Valid cross-country comparisons of student learning and pivotal factors contributing to it, such as teaching quality, offer the possibility to learn from outstandingly effective educational systems across the world and to improve learning in classrooms by providing policy relevant information. Yet, it often remains unclear whether the instruments used in international large–scale assessments work similarly across different cultural and linguistic groups, and thus can be used for comparing them. Using PISA 2012 data, we investigated data comparability of three teaching quality dimensions, namely student support, classroom management, and cognitive activation using a newly developed psychometric approach, namely alignment. Focusing on 15 countries, grouped into five linguistic clusters, we secondly assessed the impact of linguistic similarity on data comparability. Main findings include that (1) comparability of teaching quality measures is limited when comparing linguistically diverse countries; (2) the level of comparability varies across dimensions; (3) linguistic similarity considerably enhances the degree of comparability, except across the Chinese-speaking countries.
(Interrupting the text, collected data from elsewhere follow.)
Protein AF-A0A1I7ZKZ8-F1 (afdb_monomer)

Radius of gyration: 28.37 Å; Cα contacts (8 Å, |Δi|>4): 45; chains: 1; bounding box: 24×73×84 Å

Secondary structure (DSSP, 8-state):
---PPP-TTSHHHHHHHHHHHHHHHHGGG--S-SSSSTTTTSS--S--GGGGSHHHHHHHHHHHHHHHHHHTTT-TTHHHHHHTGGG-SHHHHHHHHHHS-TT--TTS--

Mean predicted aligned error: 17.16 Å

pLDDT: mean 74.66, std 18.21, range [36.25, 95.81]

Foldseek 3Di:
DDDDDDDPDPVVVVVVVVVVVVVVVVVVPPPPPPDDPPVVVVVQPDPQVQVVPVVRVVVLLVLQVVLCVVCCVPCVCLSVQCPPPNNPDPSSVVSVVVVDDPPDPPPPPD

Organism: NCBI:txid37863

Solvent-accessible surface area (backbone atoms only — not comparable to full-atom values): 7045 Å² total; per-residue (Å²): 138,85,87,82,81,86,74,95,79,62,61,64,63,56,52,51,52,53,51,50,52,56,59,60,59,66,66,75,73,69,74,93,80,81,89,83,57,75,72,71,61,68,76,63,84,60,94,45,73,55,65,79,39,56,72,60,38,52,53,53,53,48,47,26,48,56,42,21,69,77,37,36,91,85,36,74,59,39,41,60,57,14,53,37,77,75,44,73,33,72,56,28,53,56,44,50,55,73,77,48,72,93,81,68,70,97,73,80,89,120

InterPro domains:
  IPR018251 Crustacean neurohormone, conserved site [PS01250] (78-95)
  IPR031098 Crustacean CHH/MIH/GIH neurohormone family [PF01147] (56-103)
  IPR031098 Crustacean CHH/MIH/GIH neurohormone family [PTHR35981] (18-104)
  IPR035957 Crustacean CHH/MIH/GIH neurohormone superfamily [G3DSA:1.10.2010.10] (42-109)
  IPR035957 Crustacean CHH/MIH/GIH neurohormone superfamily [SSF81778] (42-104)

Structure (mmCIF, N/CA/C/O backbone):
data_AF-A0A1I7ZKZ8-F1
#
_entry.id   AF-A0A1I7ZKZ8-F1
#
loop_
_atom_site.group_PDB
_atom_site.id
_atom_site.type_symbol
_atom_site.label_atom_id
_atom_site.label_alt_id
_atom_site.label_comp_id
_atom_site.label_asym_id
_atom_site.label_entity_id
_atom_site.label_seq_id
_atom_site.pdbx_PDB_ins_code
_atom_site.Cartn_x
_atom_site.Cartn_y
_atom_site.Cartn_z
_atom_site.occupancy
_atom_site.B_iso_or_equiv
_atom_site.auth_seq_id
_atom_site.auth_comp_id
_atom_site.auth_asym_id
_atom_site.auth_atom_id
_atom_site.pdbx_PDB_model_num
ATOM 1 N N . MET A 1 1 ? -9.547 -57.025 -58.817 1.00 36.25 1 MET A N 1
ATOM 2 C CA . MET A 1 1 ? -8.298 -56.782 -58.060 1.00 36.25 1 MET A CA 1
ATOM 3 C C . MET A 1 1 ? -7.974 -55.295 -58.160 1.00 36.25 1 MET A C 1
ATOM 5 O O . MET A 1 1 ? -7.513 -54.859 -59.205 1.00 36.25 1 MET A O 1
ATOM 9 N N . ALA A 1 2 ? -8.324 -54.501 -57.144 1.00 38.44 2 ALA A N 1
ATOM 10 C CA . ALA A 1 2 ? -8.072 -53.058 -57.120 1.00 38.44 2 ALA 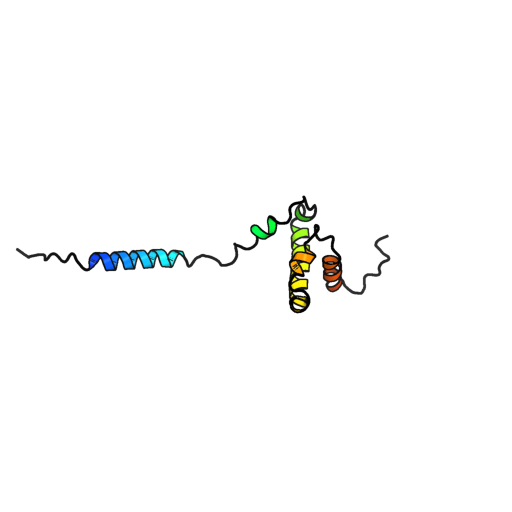A CA 1
ATOM 11 C C . ALA A 1 2 ? -6.711 -52.783 -56.461 1.00 38.44 2 ALA A C 1
ATOM 13 O O . ALA A 1 2 ? -6.445 -53.275 -55.366 1.00 38.44 2 ALA A O 1
ATOM 14 N N . ARG A 1 3 ? -5.841 -52.030 -57.143 1.00 46.59 3 ARG A N 1
ATOM 15 C CA . ARG A 1 3 ? -4.564 -51.554 -56.596 1.00 46.59 3 ARG A CA 1
ATOM 16 C C . ARG A 1 3 ? -4.843 -50.405 -55.621 1.00 46.59 3 ARG A C 1
ATOM 18 O O . ARG A 1 3 ? -5.304 -49.358 -56.063 1.00 46.59 3 ARG A O 1
ATOM 25 N N . LEU A 1 4 ? -4.539 -50.573 -54.333 1.00 51.56 4 LEU A N 1
ATOM 26 C CA . LEU A 1 4 ? -4.402 -49.443 -53.408 1.00 51.56 4 LEU A CA 1
ATOM 27 C C . LEU A 1 4 ? -2.948 -48.963 -53.428 1.00 51.56 4 LEU A C 1
ATOM 29 O O . LEU A 1 4 ? -2.021 -49.712 -53.128 1.00 51.56 4 LEU A O 1
ATOM 33 N N . SER A 1 5 ? -2.778 -47.719 -53.869 1.00 43.94 5 SER A N 1
ATOM 34 C CA . SER A 1 5 ? -1.511 -47.002 -53.963 1.00 43.94 5 SER A CA 1
ATOM 35 C C . SER A 1 5 ? -1.080 -46.506 -52.579 1.00 43.94 5 SER A C 1
ATOM 37 O O . SER A 1 5 ? -1.881 -45.946 -51.835 1.00 43.94 5 SER A O 1
ATOM 39 N N . SER A 1 6 ? 0.190 -46.735 -52.248 1.00 53.12 6 SER A N 1
ATOM 40 C CA . SER A 1 6 ? 0.863 -46.231 -51.052 1.00 53.12 6 SER A CA 1
ATOM 41 C C . SER A 1 6 ? 1.145 -44.731 -51.206 1.00 53.12 6 SER A C 1
ATOM 43 O O . SER A 1 6 ? 1.884 -44.343 -52.108 1.00 53.12 6 SER A O 1
ATOM 45 N N . SER A 1 7 ? 0.574 -43.885 -50.340 1.00 49.16 7 SER A N 1
ATOM 46 C CA . SER A 1 7 ? 0.876 -42.444 -50.259 1.00 49.16 7 SER A CA 1
ATOM 47 C C . SER A 1 7 ? 1.412 -42.053 -48.873 1.00 49.16 7 SER A C 1
ATOM 49 O O . SER A 1 7 ? 0.894 -41.194 -48.160 1.00 49.16 7 SER A O 1
ATOM 51 N N . THR A 1 8 ? 2.508 -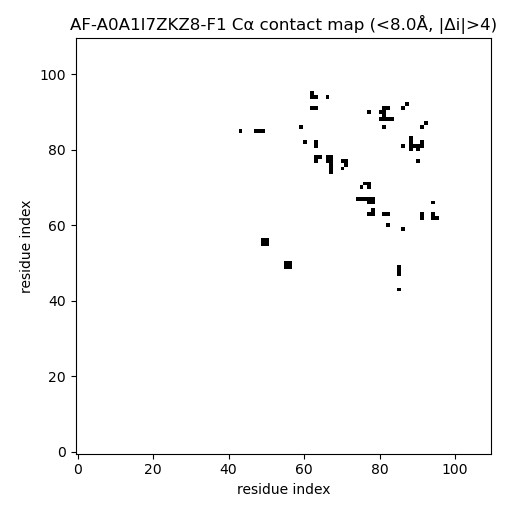42.686 -48.458 1.00 56.12 8 THR A N 1
ATOM 52 C CA . THR A 1 8 ? 3.269 -42.293 -47.263 1.00 56.12 8 THR A CA 1
ATOM 53 C C . THR A 1 8 ? 4.088 -41.031 -47.553 1.00 56.12 8 THR A C 1
ATOM 55 O O . THR A 1 8 ? 5.248 -41.113 -47.944 1.00 56.12 8 THR A O 1
ATOM 58 N N . GLY A 1 9 ? 3.480 -39.851 -47.406 1.00 56.19 9 GLY A N 1
ATOM 59 C CA . GLY A 1 9 ? 4.197 -38.576 -47.566 1.00 56.19 9 GLY A CA 1
ATOM 60 C C . GLY A 1 9 ? 3.473 -37.321 -47.067 1.00 56.19 9 GLY A C 1
ATOM 61 O O . GLY A 1 9 ? 4.132 -36.348 -46.725 1.00 56.19 9 GLY A O 1
ATOM 62 N N . LEU A 1 10 ? 2.138 -37.341 -46.954 1.00 53.09 10 LEU A N 1
ATOM 63 C CA . LEU A 1 10 ? 1.346 -36.197 -46.459 1.00 53.09 10 LEU A CA 1
ATOM 64 C C . LEU A 1 10 ? 0.806 -36.367 -45.029 1.00 53.09 10 LEU A C 1
ATOM 66 O O . LEU A 1 10 ? 0.424 -35.389 -44.391 1.00 53.09 10 LEU A O 1
ATOM 70 N N . ALA A 1 11 ? 0.821 -37.590 -44.494 1.00 56.31 11 ALA A N 1
ATOM 71 C CA . ALA A 1 11 ? 0.339 -37.888 -43.149 1.00 56.31 11 ALA A CA 1
ATOM 72 C C . ALA A 1 11 ? 1.092 -37.173 -42.003 1.00 56.31 11 ALA A C 1
ATOM 74 O O . ALA A 1 11 ? 0.417 -36.714 -41.083 1.00 56.31 11 ALA A O 1
ATOM 75 N N . PRO A 1 12 ? 2.436 -37.015 -42.005 1.00 59.47 12 PRO A N 1
ATOM 76 C CA . PRO A 1 12 ? 3.111 -36.482 -40.823 1.00 59.47 12 PRO A CA 1
ATOM 77 C C . PRO A 1 12 ? 2.798 -34.999 -40.612 1.00 59.47 12 PRO A C 1
ATOM 79 O O . PRO A 1 12 ? 2.567 -34.584 -39.484 1.00 59.47 12 PRO A O 1
ATOM 82 N N . ILE A 1 13 ? 2.704 -34.209 -41.687 1.00 69.12 13 ILE A N 1
ATOM 83 C CA . ILE A 1 13 ? 2.443 -32.763 -41.610 1.00 69.12 13 ILE A CA 1
ATOM 84 C C . ILE A 1 13 ? 1.049 -32.498 -41.030 1.00 69.12 13 ILE A C 1
ATOM 86 O O . ILE A 1 13 ? 0.898 -31.656 -40.148 1.00 69.12 13 ILE A O 1
ATOM 90 N N . ALA A 1 14 ? 0.044 -33.259 -41.473 1.00 68.00 14 ALA A N 1
ATOM 91 C CA . ALA A 1 14 ? -1.316 -33.156 -40.952 1.00 68.00 14 ALA A CA 1
ATOM 92 C C . ALA A 1 14 ? -1.397 -33.574 -39.473 1.00 68.00 14 ALA A C 1
ATOM 94 O O . ALA A 1 14 ? -2.075 -32.919 -38.685 1.00 68.00 14 ALA A O 1
ATOM 95 N N . VAL A 1 15 ? -0.660 -34.616 -39.074 1.00 70.38 15 VAL A N 1
ATOM 96 C CA . VAL A 1 15 ? -0.594 -35.072 -37.676 1.00 70.38 15 VAL A CA 1
ATOM 97 C C . VAL A 1 15 ? 0.096 -34.036 -36.782 1.00 70.38 15 VAL A C 1
ATOM 99 O O . VAL A 1 15 ? -0.413 -33.733 -35.704 1.00 70.38 15 VAL A O 1
ATOM 102 N N . PHE A 1 16 ? 1.200 -33.434 -37.235 1.00 72.00 16 PHE A N 1
ATOM 103 C CA . PHE A 1 16 ? 1.883 -32.365 -36.499 1.00 72.00 16 PHE A CA 1
ATOM 104 C C . PHE A 1 16 ? 1.022 -31.105 -36.379 1.00 72.00 16 PHE A C 1
ATOM 106 O O . PHE A 1 16 ? 0.958 -30.528 -35.298 1.00 72.00 16 PHE A O 1
ATOM 113 N N . ALA A 1 17 ? 0.318 -30.705 -37.442 1.00 74.06 17 ALA A N 1
ATOM 114 C CA . ALA A 1 17 ? -0.581 -29.552 -37.411 1.00 74.06 17 ALA A CA 1
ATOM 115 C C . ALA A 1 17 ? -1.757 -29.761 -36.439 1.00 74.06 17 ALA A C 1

Our study illustrates new and more flexible possibilities to test for data comparability and outlines the importance to consider cultural and linguistic differences when comparing teaching-related measures across groups. We discuss possible sources of lacking data comparability and implications for comparative educational research.
In PISA 2012, China was represented through separate educational systems. Hong Kong was not chosen for our study, since the language of instruction is English for a major part of the student population (OECD 2014). Since Shanghai, Macao, and Taipei were treated as separate educational systems in PISA 2012, we treat them as “countries” in our study for simplicity, even though they should be referred to as cities/educational systems.
Given the two-stage random sampling of students (stage 1) and schools (stage 2), PISA data does not provide information on the classroom level (Scherer et al. 2016).